The reason we make the mistake of saying, “The conscience must be trained,” is that we have first made the mistake of saying “The conscience tells us what is right or wrong.” That is not so! The function of the conscience is not to tell us what is right or wrong. We find out about that from God’s Word! When our intellect finds out what is right or wrong, then our intellect tells our conscience, “The thing I am doing is right,” and the conscience replies, “You are to be praised.” If the intellect tells the conscience, “The thing I am doing is wrong,” the conscience responds, “You are to be condemned.” It cannot be trained to do anything else! In the true sense, then, the conscience is not taught anything, any more than a computer is taught something. The conscience gets an input, “This is the right thing to do.” This is where the “knowing with” comes into the picture. We do not “know with” the conscience whether a thing is right or wrong, nor can it ever be taught to tell us that! But when it gets from the intellect the input that a thing is right, it can “know with” the intellect to say, “You are to be commended!” Whether the input to the conscience is “garbage” or “the Bread of Life,” the conscience will respond in exactly the same way! It can never be trained to say, “You gave me the wrong information. Let me tell you the correct answer,” for God did not design it to function that way! So the idea of “knowing with” is not that we know with our conscience what is right or wrong, but that when our intellect is informed that a thing is right, our conscience “knows with” it that we are to be commended for doing the right thing. So our conscience does not inform us; it commends us or condemns us.

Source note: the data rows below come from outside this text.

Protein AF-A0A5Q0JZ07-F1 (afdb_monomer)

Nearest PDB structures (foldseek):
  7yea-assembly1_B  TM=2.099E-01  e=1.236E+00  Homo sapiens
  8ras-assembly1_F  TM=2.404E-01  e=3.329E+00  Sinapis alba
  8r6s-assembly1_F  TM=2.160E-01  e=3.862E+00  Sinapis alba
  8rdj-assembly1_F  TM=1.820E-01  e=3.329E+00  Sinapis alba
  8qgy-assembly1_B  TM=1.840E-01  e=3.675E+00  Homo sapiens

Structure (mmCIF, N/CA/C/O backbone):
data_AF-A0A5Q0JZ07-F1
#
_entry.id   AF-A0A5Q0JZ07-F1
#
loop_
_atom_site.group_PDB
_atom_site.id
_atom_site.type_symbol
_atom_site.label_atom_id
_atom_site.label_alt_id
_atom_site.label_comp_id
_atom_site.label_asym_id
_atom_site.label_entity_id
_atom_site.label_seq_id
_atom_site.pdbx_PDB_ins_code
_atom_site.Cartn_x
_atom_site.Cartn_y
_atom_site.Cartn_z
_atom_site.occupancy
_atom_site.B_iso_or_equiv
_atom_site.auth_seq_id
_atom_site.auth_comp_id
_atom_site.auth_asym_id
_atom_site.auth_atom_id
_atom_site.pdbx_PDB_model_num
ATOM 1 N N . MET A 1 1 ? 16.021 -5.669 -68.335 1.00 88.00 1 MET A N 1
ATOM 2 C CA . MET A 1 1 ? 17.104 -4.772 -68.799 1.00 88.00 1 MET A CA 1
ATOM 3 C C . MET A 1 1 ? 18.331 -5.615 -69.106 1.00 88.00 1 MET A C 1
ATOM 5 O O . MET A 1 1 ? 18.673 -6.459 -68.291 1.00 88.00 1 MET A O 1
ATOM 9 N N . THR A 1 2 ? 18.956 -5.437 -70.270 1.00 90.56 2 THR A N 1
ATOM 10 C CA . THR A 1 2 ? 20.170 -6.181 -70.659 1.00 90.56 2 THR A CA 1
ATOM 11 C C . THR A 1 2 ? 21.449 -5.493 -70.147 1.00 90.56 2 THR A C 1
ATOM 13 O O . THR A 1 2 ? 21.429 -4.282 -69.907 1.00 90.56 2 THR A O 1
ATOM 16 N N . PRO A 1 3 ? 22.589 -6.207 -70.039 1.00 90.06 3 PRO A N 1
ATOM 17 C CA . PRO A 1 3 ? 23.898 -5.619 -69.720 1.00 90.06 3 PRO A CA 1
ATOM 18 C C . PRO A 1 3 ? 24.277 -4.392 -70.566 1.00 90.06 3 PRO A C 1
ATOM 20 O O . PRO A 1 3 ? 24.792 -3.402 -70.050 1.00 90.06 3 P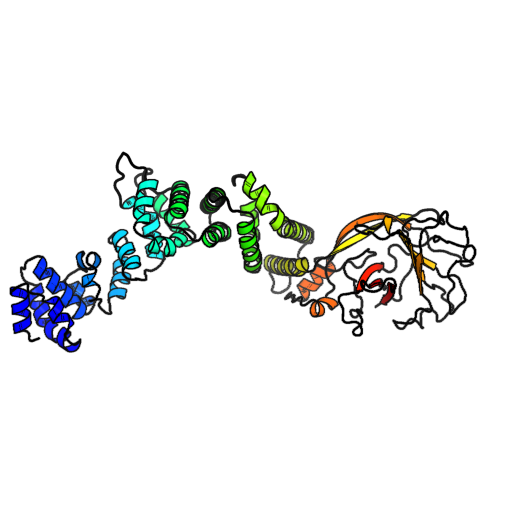RO A O 1
ATOM 23 N N . SER A 1 4 ? 23.987 -4.429 -71.871 1.00 88.94 4 SER A N 1
ATOM 24 C CA . SER A 1 4 ? 24.261 -3.312 -72.785 1.00 88.94 4 SER A CA 1
ATOM 25 C C . SER A 1 4 ? 23.382 -2.094 -72.477 1.00 88.94 4 SER A C 1
ATOM 27 O O . SER A 1 4 ? 23.891 -0.976 -72.398 1.00 88.94 4 SER A O 1
ATOM 29 N N . GLN A 1 5 ? 22.088 -2.308 -72.208 1.00 89.44 5 GLN A N 1
ATOM 30 C CA . GLN A 1 5 ? 21.167 -1.240 -71.803 1.00 89.44 5 GLN A CA 1
ATOM 31 C C . GLN A 1 5 ? 21.592 -0.594 -70.479 1.00 89.44 5 GLN A C 1
ATOM 33 O O . GLN A 1 5 ? 21.602 0.630 -70.381 1.00 89.44 5 GLN A O 1
ATOM 38 N N . PHE A 1 6 ? 22.007 -1.398 -69.493 1.00 92.44 6 PHE A N 1
ATOM 39 C CA . PHE A 1 6 ? 22.490 -0.901 -68.201 1.00 92.44 6 PHE A CA 1
ATOM 40 C C . PHE A 1 6 ? 23.708 0.024 -68.361 1.00 92.44 6 PHE A C 1
ATOM 42 O O . PHE A 1 6 ? 23.726 1.132 -67.825 1.00 92.44 6 PHE A O 1
ATOM 49 N N . ARG A 1 7 ? 24.708 -0.392 -69.154 1.00 90.62 7 ARG A N 1
ATOM 50 C CA . ARG A 1 7 ? 25.909 0.422 -69.427 1.00 90.62 7 ARG A CA 1
ATOM 51 C C . ARG A 1 7 ? 25.573 1.737 -70.130 1.00 90.62 7 ARG A C 1
ATOM 53 O O . ARG A 1 7 ? 26.152 2.767 -69.788 1.00 90.62 7 ARG A O 1
ATOM 60 N N . ASN A 1 8 ? 24.649 1.709 -71.090 1.00 89.00 8 ASN A N 1
ATOM 61 C CA . ASN A 1 8 ? 24.244 2.905 -71.827 1.00 89.00 8 ASN A CA 1
ATOM 62 C C . ASN A 1 8 ? 23.518 3.910 -70.923 1.00 89.00 8 ASN A C 1
ATOM 64 O O . ASN A 1 8 ? 23.879 5.082 -70.934 1.00 89.00 8 ASN A O 1
ATOM 68 N N . LEU A 1 9 ? 22.579 3.447 -70.090 1.00 89.12 9 LEU A N 1
ATOM 69 C CA . LEU A 1 9 ? 21.869 4.295 -69.122 1.00 89.12 9 LEU A CA 1
ATOM 70 C C . LEU A 1 9 ? 22.825 4.920 -68.099 1.00 89.12 9 LEU A C 1
ATOM 72 O O . LEU A 1 9 ? 22.759 6.116 -67.830 1.00 89.12 9 LEU A O 1
ATOM 76 N N . HIS A 1 10 ? 23.780 4.137 -67.587 1.00 89.62 10 HIS A N 1
ATOM 77 C CA . HIS A 1 10 ? 24.800 4.652 -66.676 1.00 89.62 10 HIS A CA 1
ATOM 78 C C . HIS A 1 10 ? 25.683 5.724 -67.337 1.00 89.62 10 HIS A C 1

So the thing to do is always keep your conscience clean, pure and sharp by doing what you believe to be right. In order for it to do its job effectively, “And you shall know the truth, and the truth shall make you free” (John 8:32). By learning the truth, you do not change the nature or the function of your conscience. You simply enable yourself to provide it (program it) with the proper information so it will be able to do its job properly.